Please output exactly the part of the records below that opens with the line containing "ATOM 181 N N" and closes with the line containing "ATOM 223 C C", both lines included, and nothing else.

Task material ▸
+ + + + +

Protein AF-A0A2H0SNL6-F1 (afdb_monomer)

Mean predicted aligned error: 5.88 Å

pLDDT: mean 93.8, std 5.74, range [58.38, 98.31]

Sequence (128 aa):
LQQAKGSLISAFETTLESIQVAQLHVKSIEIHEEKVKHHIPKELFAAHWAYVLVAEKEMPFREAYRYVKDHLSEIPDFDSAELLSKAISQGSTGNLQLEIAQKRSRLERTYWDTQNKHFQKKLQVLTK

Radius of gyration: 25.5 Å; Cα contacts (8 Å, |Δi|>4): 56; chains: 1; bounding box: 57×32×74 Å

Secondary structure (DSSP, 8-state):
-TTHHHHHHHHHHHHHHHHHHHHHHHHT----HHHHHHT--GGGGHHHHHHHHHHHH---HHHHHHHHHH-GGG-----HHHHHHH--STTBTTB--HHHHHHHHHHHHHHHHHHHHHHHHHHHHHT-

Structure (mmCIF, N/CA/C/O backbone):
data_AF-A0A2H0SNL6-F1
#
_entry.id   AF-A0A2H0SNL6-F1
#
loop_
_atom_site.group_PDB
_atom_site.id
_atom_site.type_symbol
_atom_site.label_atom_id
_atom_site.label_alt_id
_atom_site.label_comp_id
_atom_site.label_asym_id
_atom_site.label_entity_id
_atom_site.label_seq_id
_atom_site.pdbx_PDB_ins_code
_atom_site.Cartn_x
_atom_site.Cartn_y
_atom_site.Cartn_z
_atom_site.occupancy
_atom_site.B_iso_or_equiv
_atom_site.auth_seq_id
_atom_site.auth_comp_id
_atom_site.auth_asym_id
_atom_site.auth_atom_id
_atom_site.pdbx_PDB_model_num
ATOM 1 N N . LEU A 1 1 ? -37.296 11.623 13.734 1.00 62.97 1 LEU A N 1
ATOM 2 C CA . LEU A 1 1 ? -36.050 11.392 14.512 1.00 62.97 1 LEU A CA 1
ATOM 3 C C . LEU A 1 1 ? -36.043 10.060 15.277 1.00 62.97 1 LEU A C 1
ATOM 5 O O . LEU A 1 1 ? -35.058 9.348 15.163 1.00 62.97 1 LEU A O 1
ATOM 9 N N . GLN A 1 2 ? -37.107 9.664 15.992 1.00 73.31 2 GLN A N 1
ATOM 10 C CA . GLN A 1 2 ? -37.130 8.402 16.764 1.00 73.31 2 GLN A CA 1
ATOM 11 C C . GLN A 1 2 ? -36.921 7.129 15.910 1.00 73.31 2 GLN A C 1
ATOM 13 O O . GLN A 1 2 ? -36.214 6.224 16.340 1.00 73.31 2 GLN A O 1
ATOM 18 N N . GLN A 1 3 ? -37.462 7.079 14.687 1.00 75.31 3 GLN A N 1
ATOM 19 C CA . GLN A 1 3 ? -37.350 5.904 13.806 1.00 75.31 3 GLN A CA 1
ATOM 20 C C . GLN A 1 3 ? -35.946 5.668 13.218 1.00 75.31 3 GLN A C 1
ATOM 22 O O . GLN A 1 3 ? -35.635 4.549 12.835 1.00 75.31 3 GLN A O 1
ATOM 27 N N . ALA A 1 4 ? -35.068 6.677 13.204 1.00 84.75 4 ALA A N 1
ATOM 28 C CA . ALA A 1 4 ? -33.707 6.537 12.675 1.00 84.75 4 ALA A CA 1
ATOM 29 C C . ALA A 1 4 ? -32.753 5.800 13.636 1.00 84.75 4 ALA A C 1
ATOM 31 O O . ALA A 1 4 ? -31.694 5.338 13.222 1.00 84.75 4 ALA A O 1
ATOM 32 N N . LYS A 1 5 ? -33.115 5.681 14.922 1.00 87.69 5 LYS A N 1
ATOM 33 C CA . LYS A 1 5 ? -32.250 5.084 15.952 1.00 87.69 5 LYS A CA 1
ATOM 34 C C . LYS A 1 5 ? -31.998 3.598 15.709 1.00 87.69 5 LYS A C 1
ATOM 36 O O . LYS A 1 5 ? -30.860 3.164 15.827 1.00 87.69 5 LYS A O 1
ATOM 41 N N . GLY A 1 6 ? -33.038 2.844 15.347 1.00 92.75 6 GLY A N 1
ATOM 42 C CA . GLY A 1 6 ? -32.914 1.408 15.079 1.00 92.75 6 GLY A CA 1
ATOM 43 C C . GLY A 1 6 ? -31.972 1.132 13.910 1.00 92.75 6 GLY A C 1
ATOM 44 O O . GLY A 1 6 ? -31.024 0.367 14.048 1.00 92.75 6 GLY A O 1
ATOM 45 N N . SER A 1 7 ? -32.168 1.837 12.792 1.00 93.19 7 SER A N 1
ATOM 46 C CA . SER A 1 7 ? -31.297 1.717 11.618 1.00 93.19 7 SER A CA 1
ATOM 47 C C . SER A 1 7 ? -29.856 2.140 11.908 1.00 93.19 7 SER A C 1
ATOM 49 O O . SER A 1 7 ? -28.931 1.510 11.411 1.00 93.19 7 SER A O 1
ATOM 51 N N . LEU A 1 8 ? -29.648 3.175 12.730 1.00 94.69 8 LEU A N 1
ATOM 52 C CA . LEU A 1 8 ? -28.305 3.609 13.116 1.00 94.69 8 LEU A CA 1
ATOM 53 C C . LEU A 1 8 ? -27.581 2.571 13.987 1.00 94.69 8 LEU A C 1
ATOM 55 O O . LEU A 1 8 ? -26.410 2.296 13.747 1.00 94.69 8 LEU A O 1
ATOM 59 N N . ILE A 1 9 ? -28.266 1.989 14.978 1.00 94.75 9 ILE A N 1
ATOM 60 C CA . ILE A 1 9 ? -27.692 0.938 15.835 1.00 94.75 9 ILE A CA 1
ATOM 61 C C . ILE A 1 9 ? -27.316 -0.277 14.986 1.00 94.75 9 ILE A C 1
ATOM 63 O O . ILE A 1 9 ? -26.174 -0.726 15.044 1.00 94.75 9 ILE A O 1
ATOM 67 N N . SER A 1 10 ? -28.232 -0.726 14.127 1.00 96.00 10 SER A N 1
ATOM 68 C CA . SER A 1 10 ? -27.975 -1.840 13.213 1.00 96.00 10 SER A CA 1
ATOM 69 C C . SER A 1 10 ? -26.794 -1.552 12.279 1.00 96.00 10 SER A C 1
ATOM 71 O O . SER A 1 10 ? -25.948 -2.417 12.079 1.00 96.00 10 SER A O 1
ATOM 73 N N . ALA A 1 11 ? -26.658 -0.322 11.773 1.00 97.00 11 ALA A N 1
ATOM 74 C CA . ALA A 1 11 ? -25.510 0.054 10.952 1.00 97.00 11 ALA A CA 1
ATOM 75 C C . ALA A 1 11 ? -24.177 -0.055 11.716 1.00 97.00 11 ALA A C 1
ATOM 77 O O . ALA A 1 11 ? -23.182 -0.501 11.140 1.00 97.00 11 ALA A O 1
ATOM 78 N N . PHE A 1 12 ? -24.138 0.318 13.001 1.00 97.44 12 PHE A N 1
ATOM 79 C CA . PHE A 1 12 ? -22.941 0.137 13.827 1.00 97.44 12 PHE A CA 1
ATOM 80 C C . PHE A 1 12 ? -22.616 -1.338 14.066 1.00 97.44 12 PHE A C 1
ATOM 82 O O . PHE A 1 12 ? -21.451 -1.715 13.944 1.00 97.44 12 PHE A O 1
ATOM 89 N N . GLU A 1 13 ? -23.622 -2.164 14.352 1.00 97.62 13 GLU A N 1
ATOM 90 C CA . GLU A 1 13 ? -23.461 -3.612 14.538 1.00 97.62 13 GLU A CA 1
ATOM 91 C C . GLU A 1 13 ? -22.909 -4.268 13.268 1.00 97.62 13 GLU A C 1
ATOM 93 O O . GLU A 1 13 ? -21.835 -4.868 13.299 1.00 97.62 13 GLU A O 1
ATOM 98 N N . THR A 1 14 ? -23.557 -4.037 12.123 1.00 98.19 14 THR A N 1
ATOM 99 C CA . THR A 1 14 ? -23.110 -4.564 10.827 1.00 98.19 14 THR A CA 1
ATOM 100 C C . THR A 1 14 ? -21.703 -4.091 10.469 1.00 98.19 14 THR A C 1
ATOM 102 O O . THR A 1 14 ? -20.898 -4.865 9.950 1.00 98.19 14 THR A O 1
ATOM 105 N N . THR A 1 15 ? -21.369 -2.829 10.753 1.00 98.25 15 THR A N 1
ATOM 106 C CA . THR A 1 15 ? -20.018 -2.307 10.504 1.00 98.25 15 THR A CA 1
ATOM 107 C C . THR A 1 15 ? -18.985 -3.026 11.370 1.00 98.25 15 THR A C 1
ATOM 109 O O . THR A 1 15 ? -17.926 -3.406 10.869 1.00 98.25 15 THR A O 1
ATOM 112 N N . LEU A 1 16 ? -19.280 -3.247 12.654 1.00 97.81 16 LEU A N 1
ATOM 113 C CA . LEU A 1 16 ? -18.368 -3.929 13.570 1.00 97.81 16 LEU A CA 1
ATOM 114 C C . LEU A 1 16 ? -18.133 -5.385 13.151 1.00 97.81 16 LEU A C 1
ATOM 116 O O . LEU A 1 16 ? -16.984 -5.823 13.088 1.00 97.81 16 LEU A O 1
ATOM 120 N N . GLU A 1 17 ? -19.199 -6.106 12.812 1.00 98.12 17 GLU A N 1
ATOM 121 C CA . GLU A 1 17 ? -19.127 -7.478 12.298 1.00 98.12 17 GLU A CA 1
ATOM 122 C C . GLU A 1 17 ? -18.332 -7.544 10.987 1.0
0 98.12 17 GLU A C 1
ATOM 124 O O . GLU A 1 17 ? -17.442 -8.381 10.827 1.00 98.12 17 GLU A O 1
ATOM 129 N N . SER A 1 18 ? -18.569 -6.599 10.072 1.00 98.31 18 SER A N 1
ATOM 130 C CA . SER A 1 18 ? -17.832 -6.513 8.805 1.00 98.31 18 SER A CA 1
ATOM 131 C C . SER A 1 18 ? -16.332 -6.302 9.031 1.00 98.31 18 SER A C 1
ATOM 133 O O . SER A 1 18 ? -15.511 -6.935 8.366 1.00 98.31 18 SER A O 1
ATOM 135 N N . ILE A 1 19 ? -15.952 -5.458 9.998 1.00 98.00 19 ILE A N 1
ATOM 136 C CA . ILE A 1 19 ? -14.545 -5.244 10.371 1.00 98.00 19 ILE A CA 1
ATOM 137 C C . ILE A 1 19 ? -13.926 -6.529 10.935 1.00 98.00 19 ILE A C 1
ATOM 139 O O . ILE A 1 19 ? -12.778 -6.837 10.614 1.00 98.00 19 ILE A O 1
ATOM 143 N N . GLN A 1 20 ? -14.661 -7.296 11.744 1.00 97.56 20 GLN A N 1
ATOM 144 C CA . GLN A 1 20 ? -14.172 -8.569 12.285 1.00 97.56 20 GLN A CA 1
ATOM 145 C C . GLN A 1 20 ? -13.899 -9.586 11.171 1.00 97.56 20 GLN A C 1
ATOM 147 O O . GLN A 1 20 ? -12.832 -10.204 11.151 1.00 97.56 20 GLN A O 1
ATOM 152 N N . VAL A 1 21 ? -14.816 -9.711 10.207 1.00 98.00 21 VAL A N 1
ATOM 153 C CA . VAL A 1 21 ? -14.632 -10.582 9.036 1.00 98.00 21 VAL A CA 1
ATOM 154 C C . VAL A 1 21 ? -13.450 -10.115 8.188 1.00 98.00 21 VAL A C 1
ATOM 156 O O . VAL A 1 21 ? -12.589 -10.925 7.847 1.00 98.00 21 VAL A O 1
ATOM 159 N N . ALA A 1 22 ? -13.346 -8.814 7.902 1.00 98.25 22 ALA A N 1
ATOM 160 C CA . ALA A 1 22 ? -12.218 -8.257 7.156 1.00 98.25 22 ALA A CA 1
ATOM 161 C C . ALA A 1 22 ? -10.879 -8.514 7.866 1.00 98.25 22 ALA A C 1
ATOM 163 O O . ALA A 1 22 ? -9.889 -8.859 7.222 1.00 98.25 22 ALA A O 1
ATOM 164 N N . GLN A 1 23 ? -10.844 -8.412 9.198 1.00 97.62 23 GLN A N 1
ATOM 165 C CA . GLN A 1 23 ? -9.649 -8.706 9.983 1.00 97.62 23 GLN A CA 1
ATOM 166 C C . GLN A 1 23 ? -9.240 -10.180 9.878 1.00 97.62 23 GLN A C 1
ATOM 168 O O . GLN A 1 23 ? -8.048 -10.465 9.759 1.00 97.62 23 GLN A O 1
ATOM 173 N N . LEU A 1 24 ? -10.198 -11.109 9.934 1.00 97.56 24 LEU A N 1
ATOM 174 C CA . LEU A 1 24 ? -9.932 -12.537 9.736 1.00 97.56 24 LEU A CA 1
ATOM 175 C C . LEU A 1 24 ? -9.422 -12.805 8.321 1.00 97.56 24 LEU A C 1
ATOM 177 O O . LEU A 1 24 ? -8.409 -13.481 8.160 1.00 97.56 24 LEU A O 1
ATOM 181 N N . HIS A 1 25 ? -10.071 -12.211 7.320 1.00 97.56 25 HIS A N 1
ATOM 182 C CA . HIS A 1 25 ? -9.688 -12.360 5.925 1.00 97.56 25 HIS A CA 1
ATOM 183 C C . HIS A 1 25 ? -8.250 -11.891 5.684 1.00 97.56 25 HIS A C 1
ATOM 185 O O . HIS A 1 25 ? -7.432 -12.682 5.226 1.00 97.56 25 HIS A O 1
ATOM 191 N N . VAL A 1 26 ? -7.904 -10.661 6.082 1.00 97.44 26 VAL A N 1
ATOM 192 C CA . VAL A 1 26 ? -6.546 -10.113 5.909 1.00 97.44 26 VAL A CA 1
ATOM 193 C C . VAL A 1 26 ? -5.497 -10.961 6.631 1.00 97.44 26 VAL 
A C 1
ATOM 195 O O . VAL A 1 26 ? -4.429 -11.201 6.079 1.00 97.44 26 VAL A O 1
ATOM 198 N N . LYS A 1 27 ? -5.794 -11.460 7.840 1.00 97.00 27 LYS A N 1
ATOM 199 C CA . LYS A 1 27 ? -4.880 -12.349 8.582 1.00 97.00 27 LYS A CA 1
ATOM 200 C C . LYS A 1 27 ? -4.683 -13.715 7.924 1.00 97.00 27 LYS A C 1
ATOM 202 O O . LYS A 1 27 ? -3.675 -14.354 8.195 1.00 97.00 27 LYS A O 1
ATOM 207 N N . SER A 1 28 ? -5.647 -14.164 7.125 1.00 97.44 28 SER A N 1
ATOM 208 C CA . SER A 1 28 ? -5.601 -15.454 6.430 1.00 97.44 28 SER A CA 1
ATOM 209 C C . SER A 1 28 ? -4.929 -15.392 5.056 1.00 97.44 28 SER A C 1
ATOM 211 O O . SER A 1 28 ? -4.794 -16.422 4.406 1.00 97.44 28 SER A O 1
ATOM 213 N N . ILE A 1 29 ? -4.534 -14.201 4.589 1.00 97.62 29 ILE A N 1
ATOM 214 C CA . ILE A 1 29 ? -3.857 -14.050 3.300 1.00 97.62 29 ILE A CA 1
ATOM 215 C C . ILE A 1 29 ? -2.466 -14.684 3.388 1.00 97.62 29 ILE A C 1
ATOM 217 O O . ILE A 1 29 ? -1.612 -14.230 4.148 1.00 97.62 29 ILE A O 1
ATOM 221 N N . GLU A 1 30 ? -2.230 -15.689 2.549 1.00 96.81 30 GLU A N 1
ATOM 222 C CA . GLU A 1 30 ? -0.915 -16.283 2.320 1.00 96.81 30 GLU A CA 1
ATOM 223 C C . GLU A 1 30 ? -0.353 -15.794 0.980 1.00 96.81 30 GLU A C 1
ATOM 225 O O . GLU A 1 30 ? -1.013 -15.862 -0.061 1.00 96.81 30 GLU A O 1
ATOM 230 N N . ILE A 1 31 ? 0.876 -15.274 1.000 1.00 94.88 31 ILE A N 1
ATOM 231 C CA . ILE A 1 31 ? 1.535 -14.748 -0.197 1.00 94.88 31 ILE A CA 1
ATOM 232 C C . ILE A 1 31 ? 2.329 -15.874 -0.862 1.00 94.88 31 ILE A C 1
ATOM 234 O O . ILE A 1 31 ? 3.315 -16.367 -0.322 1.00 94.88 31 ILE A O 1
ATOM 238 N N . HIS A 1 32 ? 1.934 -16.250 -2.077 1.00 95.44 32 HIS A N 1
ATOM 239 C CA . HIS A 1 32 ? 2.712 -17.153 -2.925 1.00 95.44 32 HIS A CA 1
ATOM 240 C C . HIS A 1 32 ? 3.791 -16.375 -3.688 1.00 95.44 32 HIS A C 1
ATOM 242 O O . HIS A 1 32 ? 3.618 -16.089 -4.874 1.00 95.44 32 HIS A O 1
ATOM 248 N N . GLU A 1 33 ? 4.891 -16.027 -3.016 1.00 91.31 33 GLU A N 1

+ + + + +

Reply ▸
ATOM 181 N N . HIS A 1 25 ? -10.071 -12.211 7.320 1.00 97.56 25 HIS A N 1
ATOM 182 C CA . HIS A 1 25 ? -9.688 -12.360 5.925 1.00 97.56 25 HIS A CA 1
ATOM 183 C C . HIS A 1 25 ? -8.250 -11.891 5.684 1.00 97.56 25 HIS A C 1
ATOM 185 O O . HIS A 1 25 ? -7.432 -12.682 5.226 1.00 97.56 25 HIS A O 1
ATOM 191 N N . VAL A 1 26 ? -7.904 -10.661 6.082 1.00 97.44 26 VAL A N 1
ATOM 192 C CA . VAL A 1 26 ? -6.546 -10.113 5.909 1.00 97.44 26 VAL A CA 1
ATOM 193 C C . VAL A 1 26 ? -5.497 -10.961 6.631 1.00 97.44 26 VAL 
A C 1
ATOM 195 O O . VAL A 1 26 ? -4.429 -11.201 6.079 1.00 97.44 26 VAL A O 1
ATOM 198 N N . LYS A 1 27 ? -5.794 -11.460 7.840 1.00 97.00 27 LYS A N 1
ATOM 199 C CA . LYS A 1 27 ? -4.880 -12.349 8.582 1.00 97.00 27 LYS A CA 1
ATOM 200 C C . LYS A 1 27 ? -4.683 -13.715 7.924 1.00 97.00 27 LYS A C 1
ATOM 202 O O . LYS A 1 27 ? -3.675 -14.354 8.195 1.00 97.00 27 LYS A O 1
ATOM 207 N N . SER A 1 28 ? -5.647 -14.164 7.125 1.00 97.44 28 SER A N 1
ATOM 208 C CA . SER A 1 28 ? -5.601 -15.454 6.430 1.00 97.44 28 SER A CA 1
ATOM 209 C C . SER A 1 28 ? -4.929 -15.392 5.056 1.00 97.44 28 SER A C 1
ATOM 211 O O . SER A 1 28 ? -4.794 -16.422 4.406 1.00 97.44 28 SER A O 1
ATOM 213 N N . ILE A 1 29 ? -4.534 -14.201 4.589 1.00 97.62 29 ILE A N 1
ATOM 214 C CA . ILE A 1 29 ? -3.857 -14.050 3.300 1.00 97.62 29 ILE A CA 1
ATOM 215 C C . ILE A 1 29 ? -2.466 -14.684 3.388 1.00 97.62 29 ILE A C 1
ATOM 217 O O . ILE A 1 29 ? -1.612 -14.230 4.148 1.00 97.62 29 ILE A O 1
ATOM 221 N N . GLU A 1 30 ? -2.230 -15.689 2.549 1.00 96.81 30 GLU A N 1
ATOM 222 C CA . GLU A 1 30 ? -0.915 -16.283 2.320 1.00 96.81 30 GLU A CA 1
ATOM 223 C C . GLU A 1 30 ? -0.353 -15.794 0.980 1.00 96.81 30 GLU A C 1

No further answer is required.